Os números são considerados "graves" por atuais e antigos dirigentes militares que alertam para as consequências que podem gerar, como a de Portugal esgotar os seus recursos perante os compromissos que mantém com a NATO. “Podemos ter ainda resposta para esses compromissos, que são muitos, mas ficamos sem nada”, alerta o Tenente-General José Garcia Leandro, garantindo que a “situação que o País passa é grave” e salientando que “há muito tempo que os efetivos estão a cair”.
A solução, argumenta o Tenente-general na reserva, passa por subir os salários das bases, onde as várias associações do setor da Defesa garantem estar concentrado o problema, já que, como argumenta o Cabo-Mor Paulo Amaral, presidente da Associação de Praças, os salários das posições hierarquicamente mais baixas, equivalente ao Salário Mínimo Nacional, "estão a aproximar-se das posições remuneratórias logo acima da base, que não têm sido aumentadas".
Da mesma opinião é o major-General Vítor Viana, que foi chefe de gabinete do Ministério da Defesa Nacional entre 2005 e 2010, para quem o momento atual de guerra na Ucrânia deve ser aproveitado pelos decisores políticos para mudar o cenário: “Há uma maior abertura da opinião pública para justificar um maior investimento nas Forças Armadas”, diz, acrescentando: “Vão ter de aumentar o vencimento dos praças.
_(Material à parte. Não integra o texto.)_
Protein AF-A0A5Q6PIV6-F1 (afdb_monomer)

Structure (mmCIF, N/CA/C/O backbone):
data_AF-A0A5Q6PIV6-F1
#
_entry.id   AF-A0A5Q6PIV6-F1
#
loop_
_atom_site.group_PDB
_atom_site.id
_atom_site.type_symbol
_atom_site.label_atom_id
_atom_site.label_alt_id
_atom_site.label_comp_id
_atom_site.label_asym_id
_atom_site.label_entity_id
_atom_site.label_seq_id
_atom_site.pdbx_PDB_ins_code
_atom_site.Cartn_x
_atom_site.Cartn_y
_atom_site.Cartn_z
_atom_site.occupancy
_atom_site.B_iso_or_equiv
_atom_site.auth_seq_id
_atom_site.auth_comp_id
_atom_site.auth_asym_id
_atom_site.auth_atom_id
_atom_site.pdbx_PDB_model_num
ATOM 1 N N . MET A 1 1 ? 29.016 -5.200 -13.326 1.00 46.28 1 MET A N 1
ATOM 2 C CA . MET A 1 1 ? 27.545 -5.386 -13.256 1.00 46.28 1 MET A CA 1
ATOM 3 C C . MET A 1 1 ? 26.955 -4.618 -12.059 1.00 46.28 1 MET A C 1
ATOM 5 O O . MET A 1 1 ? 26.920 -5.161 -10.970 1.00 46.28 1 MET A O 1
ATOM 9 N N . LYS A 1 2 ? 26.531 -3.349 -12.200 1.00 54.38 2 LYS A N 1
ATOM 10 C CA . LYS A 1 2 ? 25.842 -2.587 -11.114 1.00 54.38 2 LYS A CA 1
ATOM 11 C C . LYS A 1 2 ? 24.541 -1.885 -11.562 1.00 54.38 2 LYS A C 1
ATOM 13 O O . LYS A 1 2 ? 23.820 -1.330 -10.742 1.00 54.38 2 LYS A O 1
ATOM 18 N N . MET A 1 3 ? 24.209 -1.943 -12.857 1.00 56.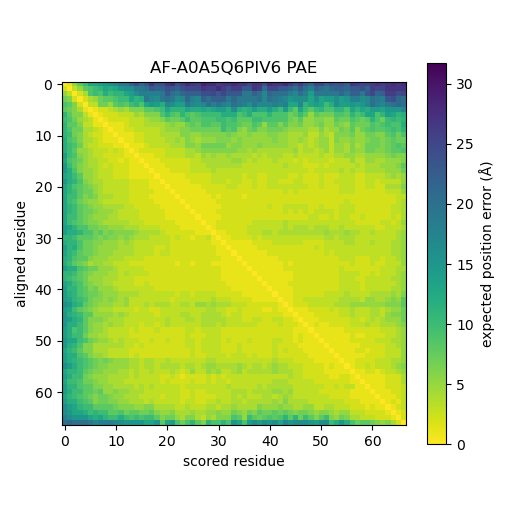06 3 MET A N 1
ATOM 19 C CA . MET A 1 3 ? 23.092 -1.195 -13.458 1.00 56.06 3 MET A CA 1
ATOM 20 C C . MET A 1 3 ? 21.715 -1.841 -13.200 1.00 56.06 3 MET A C 1
ATOM 22 O O . MET A 1 3 ? 20.738 -1.141 -12.948 1.00 56.06 3 MET A O 1
ATOM 26 N N . LYS A 1 4 ? 21.639 -3.183 -13.211 1.00 57.62 4 LYS A N 1
ATOM 27 C CA . LYS A 1 4 ? 20.373 -3.939 -13.117 1.00 57.62 4 LYS A CA 1
ATOM 28 C C . LYS A 1 4 ? 19.638 -3.718 -11.785 1.00 57.62 4 LYS A C 1
ATOM 30 O O . LYS A 1 4 ? 18.417 -3.591 -11.777 1.00 57.62 4 LYS A O 1
ATOM 35 N N . SER A 1 5 ? 20.372 -3.585 -10.677 1.00 63.72 5 SER A N 1
ATOM 36 C CA . SER A 1 5 ? 19.779 -3.379 -9.346 1.00 63.72 5 SER A CA 1
ATOM 37 C C . SER A 1 5 ? 19.134 -2.005 -9.182 1.00 63.72 5 SER A C 1
ATOM 39 O O . SER A 1 5 ? 18.111 -1.890 -8.511 1.00 63.72 5 SER A O 1
ATOM 41 N N . ARG A 1 6 ? 19.685 -0.968 -9.828 1.00 72.75 6 ARG A N 1
ATOM 42 C CA . ARG A 1 6 ? 19.087 0.372 -9.810 1.00 72.75 6 ARG A CA 1
ATOM 43 C C . ARG A 1 6 ? 17.745 0.353 -10.528 1.00 72.75 6 ARG A C 1
ATOM 45 O O . ARG A 1 6 ? 16.748 0.711 -9.920 1.00 72.75 6 ARG A O 1
ATOM 52 N N . VAL A 1 7 ? 17.687 -0.139 -11.765 1.00 76.56 7 VAL A N 1
ATOM 53 C CA . VAL A 1 7 ? 16.440 -0.175 -12.556 1.00 76.56 7 VAL A CA 1
ATOM 54 C C . VAL A 1 7 ? 15.314 -0.916 -11.820 1.00 76.56 7 VAL A C 1
ATOM 56 O O . VAL A 1 7 ? 14.186 -0.429 -11.769 1.00 76.56 7 VAL A O 1
ATOM 59 N N . ALA A 1 8 ? 15.625 -2.041 -11.170 1.00 77.94 8 ALA A N 1
ATOM 60 C CA . ALA A 1 8 ? 14.656 -2.778 -10.358 1.00 77.94 8 ALA A CA 1
ATOM 61 C C . ALA A 1 8 ? 14.146 -1.971 -9.147 1.00 77.94 8 ALA A C 1
ATOM 63 O O . ALA A 1 8 ? 12.965 -2.037 -8.811 1.00 77.94 8 ALA A O 1
ATOM 64 N N . MET A 1 9 ? 15.016 -1.189 -8.504 1.00 78.38 9 MET A N 1
ATOM 65 C CA . MET A 1 9 ? 14.639 -0.308 -7.397 1.00 78.38 9 MET A CA 1
ATOM 66 C C . MET A 1 9 ? 13.753 0.854 -7.865 1.00 78.38 9 MET A C 1
ATOM 68 O O . MET A 1 9 ? 12.723 1.113 -7.248 1.00 78.38 9 MET A O 1
ATOM 72 N N . TRP A 1 10 ? 14.099 1.503 -8.981 1.00 82.56 10 TRP A N 1
ATOM 73 C CA . TRP A 1 10 ? 13.296 2.580 -9.575 1.00 82.56 10 TRP A CA 1
ATOM 74 C C . TRP A 1 10 ? 11.894 2.100 -9.958 1.00 82.56 10 TRP A C 1
ATOM 76 O O . TRP A 1 10 ? 10.909 2.776 -9.663 1.00 82.56 10 TRP A O 1
ATOM 86 N N . LYS A 1 11 ? 11.789 0.897 -10.534 1.00 82.69 11 LYS A N 1
ATOM 87 C CA . LYS A 1 11 ? 10.494 0.290 -10.859 1.00 82.69 11 LYS A CA 1
ATOM 88 C C . LYS A 1 11 ? 9.640 0.067 -9.606 1.00 82.69 11 LYS A C 1
ATOM 90 O O . LYS A 1 11 ? 8.495 0.501 -9.580 1.00 82.69 11 LYS A O 1
ATOM 95 N N . ARG A 1 12 ? 10.216 -0.502 -8.540 1.00 82.44 12 ARG A N 1
ATOM 96 C CA . ARG A 1 12 ? 9.506 -0.720 -7.263 1.00 82.44 12 ARG A CA 1
ATOM 97 C C . ARG A 1 12 ? 9.023 0.582 -6.626 1.00 82.44 12 ARG A C 1
ATOM 99 O O . ARG A 1 12 ? 7.918 0.624 -6.094 1.00 82.44 12 ARG A O 1
ATOM 106 N N . LEU A 1 13 ? 9.837 1.637 -6.675 1.00 83.12 13 LEU A N 1
ATOM 107 C CA . LEU A 1 13 ? 9.453 2.956 -6.167 1.00 83.12 13 LEU A CA 1
ATOM 108 C C . LEU A 1 13 ? 8.313 3.564 -6.990 1.00 83.12 13 LEU A C 1
ATOM 110 O O . LEU A 1 13 ? 7.381 4.110 -6.411 1.00 83.12 13 LEU A O 1
ATOM 114 N N . SER A 1 14 ? 8.349 3.415 -8.315 1.00 87.06 14 SER A N 1
ATOM 115 C CA . SER A 1 14 ? 7.267 3.858 -9.200 1.00 87.06 14 SER A CA 1
ATOM 116 C C . SER A 1 14 ? 5.961 3.093 -8.944 1.00 87.06 14 SER A C 1
ATOM 118 O O . SER A 1 14 ? 4.897 3.700 -8.846 1.00 87.06 14 SER A O 1
ATOM 120 N N . GLU A 1 15 ? 6.028 1.773 -8.755 1.00 87.75 15 GLU A N 1
ATOM 121 C CA . GLU A 1 15 ? 4.863 0.942 -8.417 1.00 87.75 15 GLU A CA 1
ATOM 122 C C . GLU A 1 15 ? 4.281 1.305 -7.042 1.00 87.75 15 GLU A C 1
ATOM 124 O O . GLU A 1 15 ? 3.063 1.396 -6.888 1.00 87.75 15 GLU A O 1
ATOM 129 N N . ALA A 1 16 ? 5.140 1.579 -6.056 1.00 89.12 16 ALA A N 1
ATOM 130 C CA . ALA A 1 16 ? 4.727 2.087 -4.752 1.00 89.12 16 ALA A CA 1
ATOM 131 C C . ALA A 1 16 ? 4.066 3.467 -4.855 1.00 89.12 16 ALA A C 1
ATOM 133 O O . ALA A 1 16 ? 3.058 3.702 -4.195 1.00 89.12 16 ALA A O 1
ATOM 134 N N . ASP A 1 17 ? 4.591 4.365 -5.689 1.00 89.75 17 ASP A N 1
ATOM 135 C CA . ASP A 1 17 ? 4.021 5.698 -5.894 1.00 89.75 17 ASP A CA 1
ATOM 136 C C . ASP A 1 17 ? 2.611 5.632 -6.496 1.00 89.75 17 ASP A C 1
ATOM 138 O O . ASP A 1 17 ? 1.683 6.236 -5.957 1.00 89.75 17 ASP A O 1
ATOM 142 N N . ARG A 1 18 ? 2.416 4.775 -7.508 1.00 89.25 18 ARG A N 1
ATOM 143 C CA . ARG A 1 18 ? 1.095 4.490 -8.095 1.00 89.25 18 ARG A CA 1
ATOM 144 C C . ARG A 1 18 ? 0.106 3.904 -7.081 1.00 89.25 18 ARG A C 1
ATOM 146 O O . ARG A 1 18 ? -1.088 4.169 -7.175 1.00 89.25 18 ARG A O 1
ATOM 153 N N . ALA A 1 19 ? 0.590 3.134 -6.105 1.00 91.50 19 ALA A N 1
ATOM 154 C CA . ALA A 1 19 ? -0.233 2.533 -5.056 1.00 91.50 19 ALA A CA 1
ATOM 155 C C . ALA A 1 19 ? -0.638 3.515 -3.939 1.00 91.50 19 ALA A C 1
ATOM 157 O O . ALA A 1 19 ? -1.634 3.272 -3.255 1.00 91.50 19 ALA A O 1
ATOM 158 N N . LYS A 1 20 ? 0.098 4.619 -3.728 1.00 92.38 20 LYS A N 1
ATOM 159 C CA . LYS A 1 20 ? -0.147 5.583 -2.633 1.00 92.38 20 LYS A CA 1
ATOM 160 C C . LYS A 1 20 ? -1.597 6.068 -2.517 1.00 92.38 20 LYS A C 1
ATOM 162 O O . LYS A 1 20 ? -2.113 6.000 -1.400 1.00 92.38 20 LYS A O 1
ATOM 167 N N . PRO A 1 21 ? -2.252 6.585 -3.579 1.00 93.25 21 PRO A N 1
ATOM 168 C CA . PRO A 1 21 ? -3.602 7.135 -3.455 1.00 93.25 21 PRO A CA 1
ATOM 169 C C . PRO A 1 21 ? -4.617 6.069 -3.034 1.00 93.25 21 PRO A C 1
ATOM 171 O O . PRO A 1 21 ? -5.392 6.309 -2.111 1.00 93.25 21 PRO A O 1
ATOM 174 N N .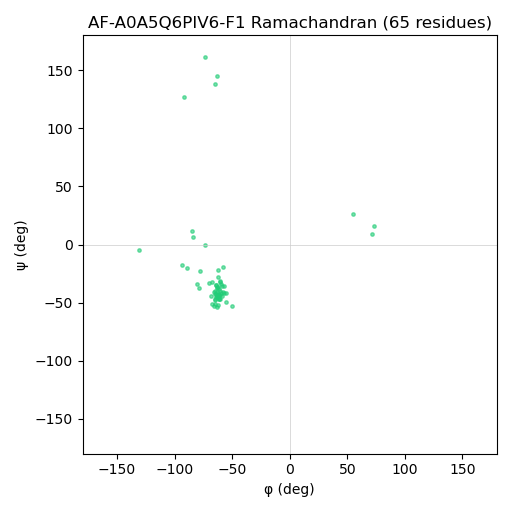 LEU A 1 22 ? -4.546 4.875 -3.630 1.00 92.38 22 LEU A N 1
ATOM 175 C CA . LEU A 1 22 ? -5.412 3.749 -3.286 1.00 92.38 22 LEU A CA 1
ATOM 176 C C . LEU A 1 22 ? -5.195 3.299 -1.840 1.00 92.38 22 LEU A C 1
ATOM 178 O O . LEU A 1 22 ? -6.136 3.255 -1.056 1.00 92.38 22 LEU A O 1
ATOM 182 N N . VAL A 1 23 ? -3.942 3.011 -1.470 1.00 92.94 23 VAL A N 1
ATOM 183 C CA . VAL A 1 23 ? -3.588 2.548 -0.120 1.00 92.94 23 VAL A CA 1
ATOM 184 C C . VAL A 1 23 ? -4.021 3.571 0.926 1.00 92.94 23 VAL A C 1
ATOM 186 O O . VAL A 1 23 ? -4.543 3.193 1.969 1.00 92.94 23 VAL A O 1
ATOM 189 N N . LYS A 1 24 ? -3.844 4.866 0.645 1.00 94.25 24 LYS A N 1
ATOM 190 C CA . LYS A 1 24 ? -4.311 5.945 1.515 1.00 94.25 24 LYS A CA 1
ATOM 191 C C . LYS A 1 24 ? -5.836 5.933 1.654 1.00 94.25 24 LYS A C 1
ATOM 193 O O . LYS A 1 24 ? -6.299 5.934 2.788 1.00 94.25 24 LYS A O 1
ATOM 198 N N . SER A 1 25 ? -6.591 5.909 0.550 1.00 93.81 25 SER A N 1
ATOM 199 C CA . SER A 1 25 ? -8.068 5.891 0.580 1.00 93.81 25 SER A CA 1
ATOM 200 C C . SER A 1 25 ? -8.586 4.724 1.412 1.00 93.81 25 SER A C 1
ATOM 202 O O . SER A 1 25 ? -9.337 4.915 2.360 1.00 93.81 25 SER A O 1
ATOM 204 N N . MET A 1 26 ? -8.070 3.526 1.143 1.00 93.94 26 MET A N 1
ATOM 205 C CA . MET A 1 26 ? -8.475 2.313 1.846 1.00 93.94 26 MET A CA 1
ATOM 206 C C . MET A 1 26 ? -8.127 2.351 3.342 1.00 93.94 26 MET A C 1
ATOM 208 O O . MET A 1 26 ? -8.889 1.849 4.161 1.00 93.94 26 MET A O 1
ATOM 212 N N . ILE A 1 27 ? -7.003 2.967 3.733 1.00 93.44 27 ILE A N 1
ATOM 213 C CA . ILE A 1 27 ? -6.683 3.184 5.155 1.00 93.44 27 ILE A CA 1
ATOM 214 C C . ILE A 1 27 ? -7.731 4.084 5.823 1.00 93.44 27 ILE A C 1
ATOM 216 O O . ILE A 1 27 ? -8.147 3.776 6.937 1.00 93.44 27 ILE A O 1
ATOM 220 N N . PHE A 1 28 ? -8.163 5.163 5.162 1.00 91.81 28 PHE A N 1
ATOM 221 C CA . PHE A 1 28 ? -9.211 6.050 5.685 1.00 91.81 28 PHE A CA 1
ATOM 222 C C . PHE A 1 28 ? -10.583 5.376 5.754 1.00 91.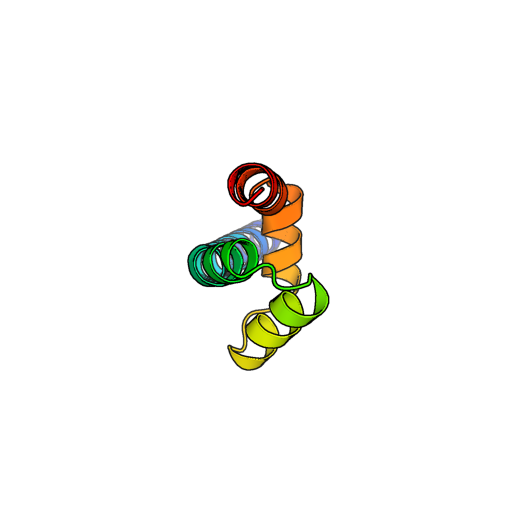81 28 PHE A C 1
ATOM 224 O O . PHE A 1 28 ? -11.347 5.644 6.671 1.00 91.81 28 PHE A O 1
ATOM 231 N N . GLU A 1 29 ? -10.870 4.459 4.835 1.00 92.19 29 GLU A N 1
ATOM 232 C CA . GLU A 1 29 ? -12.069 3.614 4.860 1.00 92.19 29 GLU A CA 1
ATOM 233 C C . GLU A 1 29 ? -12.012 2.511 5.936 1.00 92.19 29 GLU A C 1
ATOM 235 O O . GLU A 1 29 ? -12.935 1.706 6.045 1.00 92.19 29 GLU A O 1
ATOM 240 N N . GLY A 1 30 ? -10.927 2.423 6.715 1.00 90.94 30 GLY A N 1
ATOM 241 C CA . GLY A 1 30 ? -10.758 1.400 7.750 1.00 90.94 30 GLY A CA 1
ATOM 242 C C . GLY A 1 30 ? -10.463 0.001 7.203 1.00 90.94 30 GLY A C 1
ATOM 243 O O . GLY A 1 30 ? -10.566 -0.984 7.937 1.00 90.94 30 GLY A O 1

Falta dar este passo em frente, enquanto não se der este passo, o efetivo vai continuar a baixar ano após ano”.
Vítor Viana, que foi também Diretor do Instituto de Defesa Nacional garante que, para além da saída de militares por não conseguirem desenvolver as suas carreiras, o recrutamento tem também sofrido com os baixos salários na carreira militar. “Tem-se feito imenso, tentámos por toda as vias dar aos jovens a informação de que as Forças Armadas são essenciais, mas não chega, falta subir os salários da base e tem havido alguma remitência em concordar com isto”, refere.
“Enquanto continuarem a tratar os militares de forma tão discriminatória, não há volta a dar”, avisa, por seu lado, o Sargento-mor António Lima Coelho, presidente da Associação Nacional de Sargentos, em declarações à CNN Portugal. O militar pede “coragem política” para mudar o Sistema Remuneratório das Forças Armadas, sublinhando que “não é revisto desde 2010” e que, por isso, "não tem em conta a inflação".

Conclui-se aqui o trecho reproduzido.